Typically, drug delivery vehicles are limited by a single mode of release, meaning a drug is released into the body in a slow but continuous manner or all at once, Cheng notes. For some treatments, that’s ok, but such a delivery method won’t work for everything – think of how a diabetic has to administer insulin at specific times throughout the day.
For these instances, a periodic release is required, and to achieve this Cheng has taken the construction of these drug-delivery particles in a new direction, pairing something called an ion exchanger with a pH-sensitive hydrogel, the material that forms his drug-delivery particle.

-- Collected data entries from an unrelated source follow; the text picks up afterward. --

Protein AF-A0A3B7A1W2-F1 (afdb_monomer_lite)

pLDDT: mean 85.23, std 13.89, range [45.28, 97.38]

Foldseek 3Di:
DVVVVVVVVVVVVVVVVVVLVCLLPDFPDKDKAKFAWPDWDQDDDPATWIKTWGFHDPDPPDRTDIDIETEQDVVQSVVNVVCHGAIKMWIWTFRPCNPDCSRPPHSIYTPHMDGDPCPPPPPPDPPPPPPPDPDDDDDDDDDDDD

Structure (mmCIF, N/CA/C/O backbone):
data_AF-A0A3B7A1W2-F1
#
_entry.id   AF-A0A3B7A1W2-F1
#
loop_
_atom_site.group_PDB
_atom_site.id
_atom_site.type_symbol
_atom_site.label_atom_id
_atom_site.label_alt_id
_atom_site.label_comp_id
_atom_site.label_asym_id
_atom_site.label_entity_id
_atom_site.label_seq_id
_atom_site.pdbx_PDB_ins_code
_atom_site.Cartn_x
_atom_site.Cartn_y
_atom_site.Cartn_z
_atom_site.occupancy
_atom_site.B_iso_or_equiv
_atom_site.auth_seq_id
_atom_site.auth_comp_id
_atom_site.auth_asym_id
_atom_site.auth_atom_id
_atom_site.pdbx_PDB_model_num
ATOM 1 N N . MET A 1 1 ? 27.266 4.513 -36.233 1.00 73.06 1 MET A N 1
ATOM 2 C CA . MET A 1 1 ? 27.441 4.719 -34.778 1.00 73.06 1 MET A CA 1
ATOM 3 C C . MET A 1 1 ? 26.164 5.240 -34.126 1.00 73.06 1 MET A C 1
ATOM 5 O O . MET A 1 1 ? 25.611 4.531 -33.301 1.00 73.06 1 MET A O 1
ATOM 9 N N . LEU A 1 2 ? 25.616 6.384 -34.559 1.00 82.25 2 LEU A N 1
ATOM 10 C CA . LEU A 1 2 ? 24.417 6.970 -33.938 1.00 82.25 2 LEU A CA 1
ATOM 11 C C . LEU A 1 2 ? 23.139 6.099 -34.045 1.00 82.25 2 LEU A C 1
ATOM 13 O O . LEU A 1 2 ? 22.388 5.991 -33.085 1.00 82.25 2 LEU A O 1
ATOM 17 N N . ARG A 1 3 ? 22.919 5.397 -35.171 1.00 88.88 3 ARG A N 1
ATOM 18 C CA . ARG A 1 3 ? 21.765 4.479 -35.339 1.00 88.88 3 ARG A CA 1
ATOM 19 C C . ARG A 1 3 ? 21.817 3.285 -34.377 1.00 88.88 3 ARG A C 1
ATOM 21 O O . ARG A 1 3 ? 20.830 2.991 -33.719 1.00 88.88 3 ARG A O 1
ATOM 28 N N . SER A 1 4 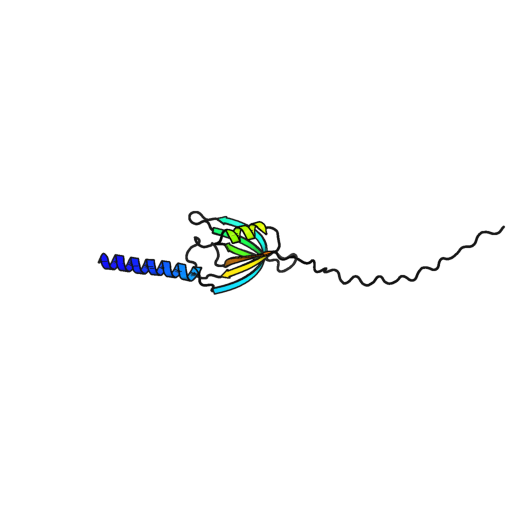? 22.976 2.636 -34.259 1.00 90.12 4 SER A N 1
ATOM 29 C CA . SER A 1 4 ? 23.189 1.522 -33.324 1.00 90.12 4 SER A CA 1
ATOM 30 C C . SER A 1 4 ? 23.053 1.963 -31.864 1.00 90.12 4 SER A C 1
ATOM 32 O O . SER A 1 4 ? 22.524 1.211 -31.056 1.00 90.12 4 SER A O 1
ATOM 34 N N . PHE A 1 5 ? 23.467 3.193 -31.540 1.00 92.88 5 PHE A N 1
ATOM 35 C CA . PHE A 1 5 ? 23.291 3.784 -30.212 1.00 92.88 5 PHE A CA 1
ATOM 36 C C . PHE A 1 5 ? 21.811 3.970 -29.849 1.00 92.88 5 PHE A C 1
ATOM 38 O O . PHE A 1 5 ? 21.390 3.555 -28.772 1.00 92.88 5 PHE A O 1
ATOM 45 N N . PHE A 1 6 ? 20.995 4.506 -30.763 1.00 94.38 6 PHE A N 1
ATOM 46 C CA . PHE A 1 6 ? 19.551 4.628 -30.534 1.00 94.38 6 PHE A CA 1
ATOM 47 C C . PHE A 1 6 ? 18.842 3.273 -30.440 1.00 94.38 6 PHE A C 1
ATOM 49 O O . PHE A 1 6 ? 17.961 3.113 -29.601 1.00 94.38 6 PHE A O 1
ATOM 56 N N . ILE A 1 7 ? 19.244 2.285 -31.248 1.00 93.88 7 ILE A N 1
ATOM 57 C CA . ILE A 1 7 ? 18.708 0.917 -31.153 1.00 93.88 7 ILE A CA 1
ATOM 58 C C . ILE A 1 7 ? 19.046 0.311 -29.787 1.00 93.88 7 ILE A C 1
ATOM 60 O O . ILE A 1 7 ? 18.169 -0.243 -29.133 1.00 93.88 7 ILE A O 1
ATOM 64 N N . PHE A 1 8 ? 20.290 0.461 -29.330 1.00 94.94 8 PHE A N 1
ATOM 65 C CA . PHE A 1 8 ? 20.715 -0.028 -28.022 1.00 94.94 8 PHE A CA 1
ATOM 66 C C . PHE A 1 8 ? 19.917 0.617 -26.880 1.00 94.94 8 PHE A C 1
ATOM 68 O O . PHE A 1 8 ? 19.374 -0.096 -26.041 1.00 94.94 8 PHE A O 1
ATOM 75 N N . ILE A 1 9 ? 19.767 1.946 -26.887 1.00 95.75 9 ILE A N 1
ATOM 76 C CA . ILE A 1 9 ? 18.930 2.659 -25.908 1.00 95.75 9 ILE A CA 1
ATOM 77 C C . ILE A 1 9 ? 17.486 2.156 -25.950 1.00 95.75 9 ILE A C 1
ATOM 79 O O . ILE A 1 9 ? 16.898 1.912 -24.900 1.00 95.75 9 ILE A O 1
ATOM 83 N N . GLY A 1 10 ? 16.926 1.967 -27.147 1.00 95.81 10 GLY A N 1
ATOM 84 C CA . GLY A 1 10 ? 15.574 1.442 -27.315 1.00 95.81 10 GLY A CA 1
ATOM 85 C C . GLY A 1 10 ? 15.402 0.068 -26.670 1.00 95.81 10 GLY A C 1
ATOM 86 O O . GLY A 1 10 ? 14.456 -0.135 -25.916 1.00 95.81 10 GLY A O 1
ATOM 87 N N . VAL A 1 11 ? 16.343 -0.852 -26.897 1.00 95.62 11 VAL A N 1
ATOM 88 C CA . VAL A 1 11 ? 16.323 -2.197 -26.298 1.00 95.62 11 VAL A CA 1
ATOM 89 C C . VAL A 1 11 ? 16.437 -2.134 -24.774 1.00 95.62 11 VAL A C 1
ATOM 91 O O . VAL A 1 11 ? 15.689 -2.821 -24.083 1.00 95.62 11 VAL A O 1
ATOM 94 N N . VAL A 1 12 ? 17.322 -1.288 -24.240 1.00 95.44 12 VAL A N 1
ATOM 95 C CA . VAL A 1 12 ? 17.487 -1.118 -22.787 1.00 95.44 12 VAL A CA 1
ATOM 96 C C . VAL A 1 12 ? 16.216 -0.562 -22.144 1.00 95.44 12 VAL A C 1
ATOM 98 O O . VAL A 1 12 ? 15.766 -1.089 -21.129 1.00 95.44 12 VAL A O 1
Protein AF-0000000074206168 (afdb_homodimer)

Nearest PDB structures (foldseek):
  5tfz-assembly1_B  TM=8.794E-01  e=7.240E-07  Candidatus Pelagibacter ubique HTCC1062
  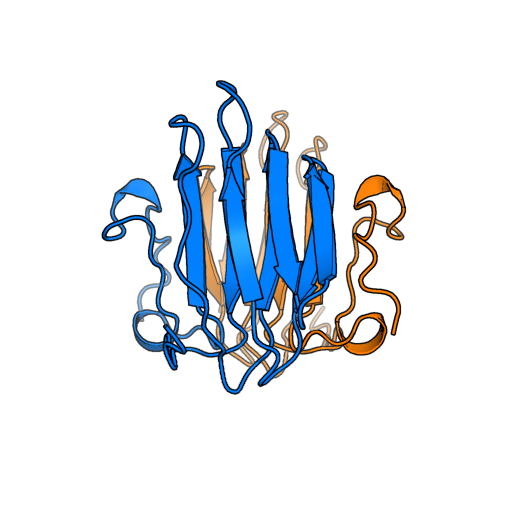6a55-assembly1_B  TM=8.857E-01  e=9.998E-07  Candidatus Pelagibacter ubique HTCC1062
  6a54-assembly1_A  TM=8.728E-01  e=3.095E-06  Candidatus Pelagibacter ubique HTCC1062
  4e2g-assembly2_D  TM=7.710E-01  e=7.724E-06  Sphaerobacter thermophilus DSM 20745
  2h0v-assembly1_B  TM=9.085E-01  e=4.560E-05  Bacillus subtilis

Organism: NCBI:txid88382

Solvent-accessible surface area (backbone atoms only — not comparable to full-atom values): 10916 Å² total; per-residue (Å²): 128,83,91,59,68,39,55,49,86,72,34,68,90,29,45,46,49,9,66,82,62,59,28,52,36,18,37,39,56,46,73,43,49,57,57,64,44,63,59,68,42,24,29,27,90,38,19,37,38,36,41,29,66,31,37,32,30,43,33,33,47,74,85,41,75,49,78,47,41,44,49,25,33,40,62,41,39,52,61,43,43,31,33,38,26,29,43,55,73,50,53,27,30,32,44,39,39,34,55,27,26,56,92,60,77,48,73,74,108,127,84,90,60,69,40,55,48,87,73,34,67,91,30,46,44,50,8,68,84,61,59,28,51,35,18,37,39,56,45,74,44,48,58,57,62,44,63,58,68,43,23,30,28,89,36,21,37,39,37,40,29,65,31,37,33,30,43,33,34,47,74,88,41,71,49,76,48,41,43,49,26,33,38,62,43,39,53,62,44,44,32,33,39,26,28,43,56,73,50,54,27,30,32,42,38,38,34,55,28,26,56,91,59,76,48,73,76,107

pLDDT: mean 96.26, std 8.07, range [40.34, 99.0]

Secondary structure (DSSP, 8-state):
----PEEGGGSGGGEE-GGGTT-S-EEEEEEE-STT--PPSEE-SS-EEEEEEESEEEEEETTEEEEEETTEEEEE-TT--EEEEE-SSSPEEEEEEESSSS---EE--/---PPEEGGGSGGGEE-GGGTT-S-EEEEEEE-STT--PPSEE-SS-EEEEEEESEEEEEETTEEEEEETTEEEEEPTT--EEEEE-SSSPEEEEEEESSSS---EE--

Sequence (218 aa):
MTLQAIEQATLPHGNFEGYLHGSEVSVIFERVAEDGTGPRLHRHPYSETFVIRSGRALFTVDGKEFEAVGGQILVVEAMVPHKFRTLGADLYEAVHIHANDRFETEWLEMTLQAIEQATLPHGNFEGYLHGSEVSVIFERVAEDGTGPRLHRHPYSETFVIRSGRALFTVDGKEFEAVGGQILVVEAMVPHKFRTLGADLYEAVHIHANDRFETEWLE

Structure (mmCIF, N/CA/C/O backbone):
data_AF-0000000074206168-model_v1
#
loop_
_entity.id
_entity.type
_entity.pdbx_description
1 polymer 'Mannose-6-phosphate isomerase-like protein (Cupin superfamily)'
#
loop_
_atom_site.group_PDB
_atom_site.id
_atom_site.type_symbol
_atom_site.label_atom_id
_atom_site.label_alt_id
_atom_site.label_comp_id
_atom_site.label_asym_id
_atom_site.label_entity_id
_atom_site.label_seq_id
_atom_site.pdbx_PDB_ins_code
_atom_site.Cartn_x
_atom_site.Cartn_y
_atom_site.Cartn_z
_atom_site.occupancy
_atom_site.B_iso_or_equiv
_atom_site.auth_seq_id
_atom_site.auth_comp_id
_atom_site.auth_asym_id
_atom_site.auth_atom_id
_atom_site.pdbx_PDB_model_num
ATOM 1 N N . MET A 1 1 ? -10.438 -20.297 5.723 1 40.78 1 MET A N 1
ATOM 2 C CA . MET A 1 1 ? -10.922 -18.938 5.52 1 40.78 1 MET A CA 1
ATOM 3 C C . MET A 1 1 ? -11.141 -18.656 4.035 1 40.78 1 MET A C 1
ATOM 5 O O . MET A 1 1 ? -10.305 -19.016 3.203 1 40.78 1 MET A O 1
ATOM 9 N N . THR A 1 2 ? -12.312 -18.672 3.543 1 49.22 2 THR A N 1
ATOM 10 C CA . THR A 1 2 ? -12.602 -18.5 2.123 1 49.22 2 THR A CA 1
ATOM 11 C C . THR A 1 2 ? -11.844 -17.297 1.561 1 49.22 2 THR A C 1
ATOM 13 O O . THR A 1 2 ? -11.906 -16.203 2.115 1 49.22 2 THR A O 1
ATOM 16 N N . LEU A 1 3 ? -10.828 -17.625 0.801 1 63.53 3 LEU A N 1
ATOM 17 C CA . LEU A 1 3 ? -10.07 -16.594 0.109 1 63.53 3 LEU A CA 1
ATOM 18 C C . LEU A 1 3 ? -10.992 -15.711 -0.72 1 63.53 3 LEU A C 1
ATOM 20 O O . LEU A 1 3 ? -11.562 -16.156 -1.715 1 63.53 3 LEU A O 1
ATOM 24 N N . GLN A 1 4 ? -11.719 -14.781 -0.028 1 79.94 4 GLN A N 1
ATOM 25 C CA . GLN A 1 4 ? -12.555 -13.891 -0.817 1 79.94 4 GLN A CA 1
ATOM 26 C C . GLN A 1 4 ? -11.93 -12.5 -0.925 1 79.94 4 GLN A C 1
ATOM 28 O O . GLN A 1 4 ? -11.352 -12 0.04 1 79.94 4 GLN A O 1
ATOM 33 N N . ALA A 1 5 ? -11.984 -12.047 -2.201 1 92.69 5 ALA A N 1
ATOM 34 C CA . ALA A 1 5 ? -11.609 -10.648 -2.41 1 92.69 5 ALA A CA 1
ATOM 35 C C . ALA A 1 5 ? -12.531 -9.711 -1.639 1 92.69 5 ALA A C 1
ATOM 37 O O . ALA A 1 5 ? -13.727 -9.977 -1.5 1 92.69 5 ALA A O 1
ATOM 38 N N . ILE A 1 6 ? -12.008 -8.766 -1.062 1 95.94 6 ILE A N 1
ATOM 39 C CA . ILE A 1 6 ? -12.727 -7.715 -0.349 1 95.94 6 ILE A CA 1
ATOM 40 C C . ILE A 1 6 ? -13.062 -6.574 -1.31 1 95.94 6 ILE A C 1
ATOM 42 O O . ILE A 1 6 ? -12.188 -6.07 -2.018 1 95.94 6 ILE A O 1
ATOM 46 N N . GLU A 1 7 ? -14.32 -6.191 -1.342 1 97.19 7 GLU A N 1
ATOM 47 C CA . GLU A 1 7 ? -14.703 -5.031 -2.141 1 97.19 7 GLU A CA 1
ATOM 48 C C . GLU A 1 7 ? -14.336 -3.729 -1.439 1 97.19 7 GLU A C 1
ATOM 50 O O . GLU A 1 7 ? -14.859 -3.422 -0.368 1 97.19 7 GLU A O 1
ATOM 55 N N . GLN A 1 8 ? -13.445 -2.975 -2.094 1 97.5 8 GLN A N 1
ATOM 56 C CA . GLN A 1 8 ? -12.984 -1.732 -1.481 1 97.5 8 GLN A CA 1
ATOM 57 C C . GLN A 1 8 ? -14.156 -0.822 -1.139 1 97.5 8 GLN A C 1
ATOM 59 O O . GLN A 1 8 ? -14.164 -0.172 -0.092 1 97.5 8 GLN A O 1
ATOM 64 N N . ALA A 1 9 ? -15.148 -0.865 -1.967 1 96.56 9 ALA A N 1
ATOM 65 C CA . ALA A 1 9 ? -16.297 0.026 -1.832 1 96.56 9 ALA A CA 1
ATOM 66 C C . ALA A 1 9 ? -17.109 -0.3 -0.576 1 96.56 9 ALA A C 1
ATOM 68 O O . ALA A 1 9 ? -17.922 0.505 -0.129 1 96.56 9 ALA A O 1
ATOM 69 N N . THR A 1 10 ? -16.875 -1.49 -0.021 1 96.06 10 THR A N 1
ATOM 70 C CA . THR A 1 10 ? -17.672 -1.911 1.122 1 96.06 10 THR A CA 1
ATOM 71 C C . THR A 1 10 ? -16.969 -1.587 2.432 1 96.06 10 THR A C 1
ATOM 73 O O . THR A 1 10 ? -17.531 -1.774 3.514 1 96.06 10 THR A O 1
ATOM 76 N N . LEU A 1 11 ? -15.766 -1.056 2.35 1 96.44 11 LEU A N 1
ATOM 77 C CA . LEU A 1 11 ? -15.008 -0.726 3.551 1 96.44 11 LEU A CA 1
ATOM 78 C C . LEU A 1 11 ? -15.578 0.511 4.234 1 96.44 11 LEU A C 1
ATOM 80 O O . LEU A 1 11 ? -15.875 1.511 3.572 1 96.44 11 LEU A O 1
ATOM 84 N N . PRO A 1 12 ? -15.641 0.468 5.48 1 93.56 12 PRO A N 1
ATOM 85 C CA . PRO A 1 12 ? -16.094 1.675 6.176 1 93.56 12 PRO A CA 1
ATOM 86 C C . PRO A 1 12 ? -15.117 2.84 6.035 1 93.56 12 PRO A C 1
ATOM 88 O O . PRO A 1 12 ? -13.977 2.756 6.5 1 93.56 12 PRO A O 1
ATOM 91 N N . HIS A 1 13 ? -15.547 3.922 5.391 1 92.81 13 HIS A N 1
ATOM 92 C CA . HIS A 1 13 ? -14.781 5.148 5.23 1 92.81 13 HIS A CA 1
ATOM 93 C C . HIS A 1 13 ? -13.477 4.891 4.484 1 92.81 13 HIS A C 1
ATOM 95 O O . HIS A 1 13 ? -12.477 5.578 4.711 1 92.81 13 HIS A O 1
ATOM 101 N N . GLY A 1 14 ? -13.391 3.775 3.812 1 95.69 14 GLY A N 1
ATOM 102 C CA . GLY A 1 14 ? -12.203 3.457 3.031 1 95.69 14 GLY A CA 1
ATOM 103 C C . GLY A 1 14 ? -11.07 2.912 3.873 1 95.69 14 GLY A C 1
ATOM 104 O O . GLY A 1 14 ? -9.906 2.986 3.473 1 95.69 14 GLY A O 1
ATOM 105 N N . ASN A 1 15 ? -11.469 2.455 5.059 1 98 15 ASN A N 1
ATOM 106 C CA . ASN A 1 15 ? -10.445 1.977 5.984 1 98 15 ASN A CA 1
ATOM 107 C C . ASN A 1 15 ? -10.344 0.454 5.973 1 98 15 ASN A C 1
ATOM 109 O O . ASN A 1 15 ? -11.312 -0.238 6.309 1 98 15 ASN A O 1
ATOM 113 N N . PHE A 1 16 ? -9.242 -0.044 5.594 1 98.5 16 PHE A N 1
ATOM 114 C CA . PHE A 1 16 ? -8.898 -1.461 5.625 1 98.5 16 PHE A CA 1
ATOM 115 C C . PHE A 1 16 ? -7.992 -1.771 6.812 1 98.5 16 PHE A C 1
ATOM 117 O O . PHE A 1 16 ? -6.805 -1.437 6.801 1 98.5 16 PHE A O 1
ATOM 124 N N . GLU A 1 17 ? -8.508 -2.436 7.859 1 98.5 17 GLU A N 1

With the help of the ion exchanger, the drug-delivery particle undergoes some complex reactions that result in the particle being made to expand and contract in an oscillating manner, Cheng explains. With every expansion, the “gate” of the particle essentially opens, allowing the drug to pass into the affected area of the body. With every contraction, the “gate” closes, and the drug cannot be released into the body, Cheng says.
Think of the ion exchanger as a sort of converter at the molecular level, Cheng says. It’s made from microscopic crystals embedded in the drug-delivery particle, and it helps change the pH levels inside the particle, he explains.
Specifically, the ion exchanger exchanges sodium ions to produce protons and form molecular compounds, Cheng notes. Initially, sodium ions diffuse into the hydrogel and trigger the ion-exchange reaction. As part of the reaction, protons are generated and the pH level inside the hydrogel decreases, which causes contraction.
Later when the pH level is low enough, the ion exchange reaction works in an opposite manner to restore equilibrium, he explains. As part of this process, hydroxide ions diffuse into the hydrogel, neutralizing the protons and producing water. This neutralizes the acid, and the hydrogel absorbs water and swells, Cheng says. The swelling and shrinking cycle can repeat several times before stopping, depending on the availability of sodium and hydroxide ions and the ion exchange process.
Although there is still work to be done before Cheng’s mechanism becomes a viable drug-delivery vehicle, preliminary results are promising, he says, noting that the particles have demonstrated the ability to deliver a payload with a system. He plans to continue researching the model to further explore methods of controlling the oscillating effects in different environments as well as with different payloads.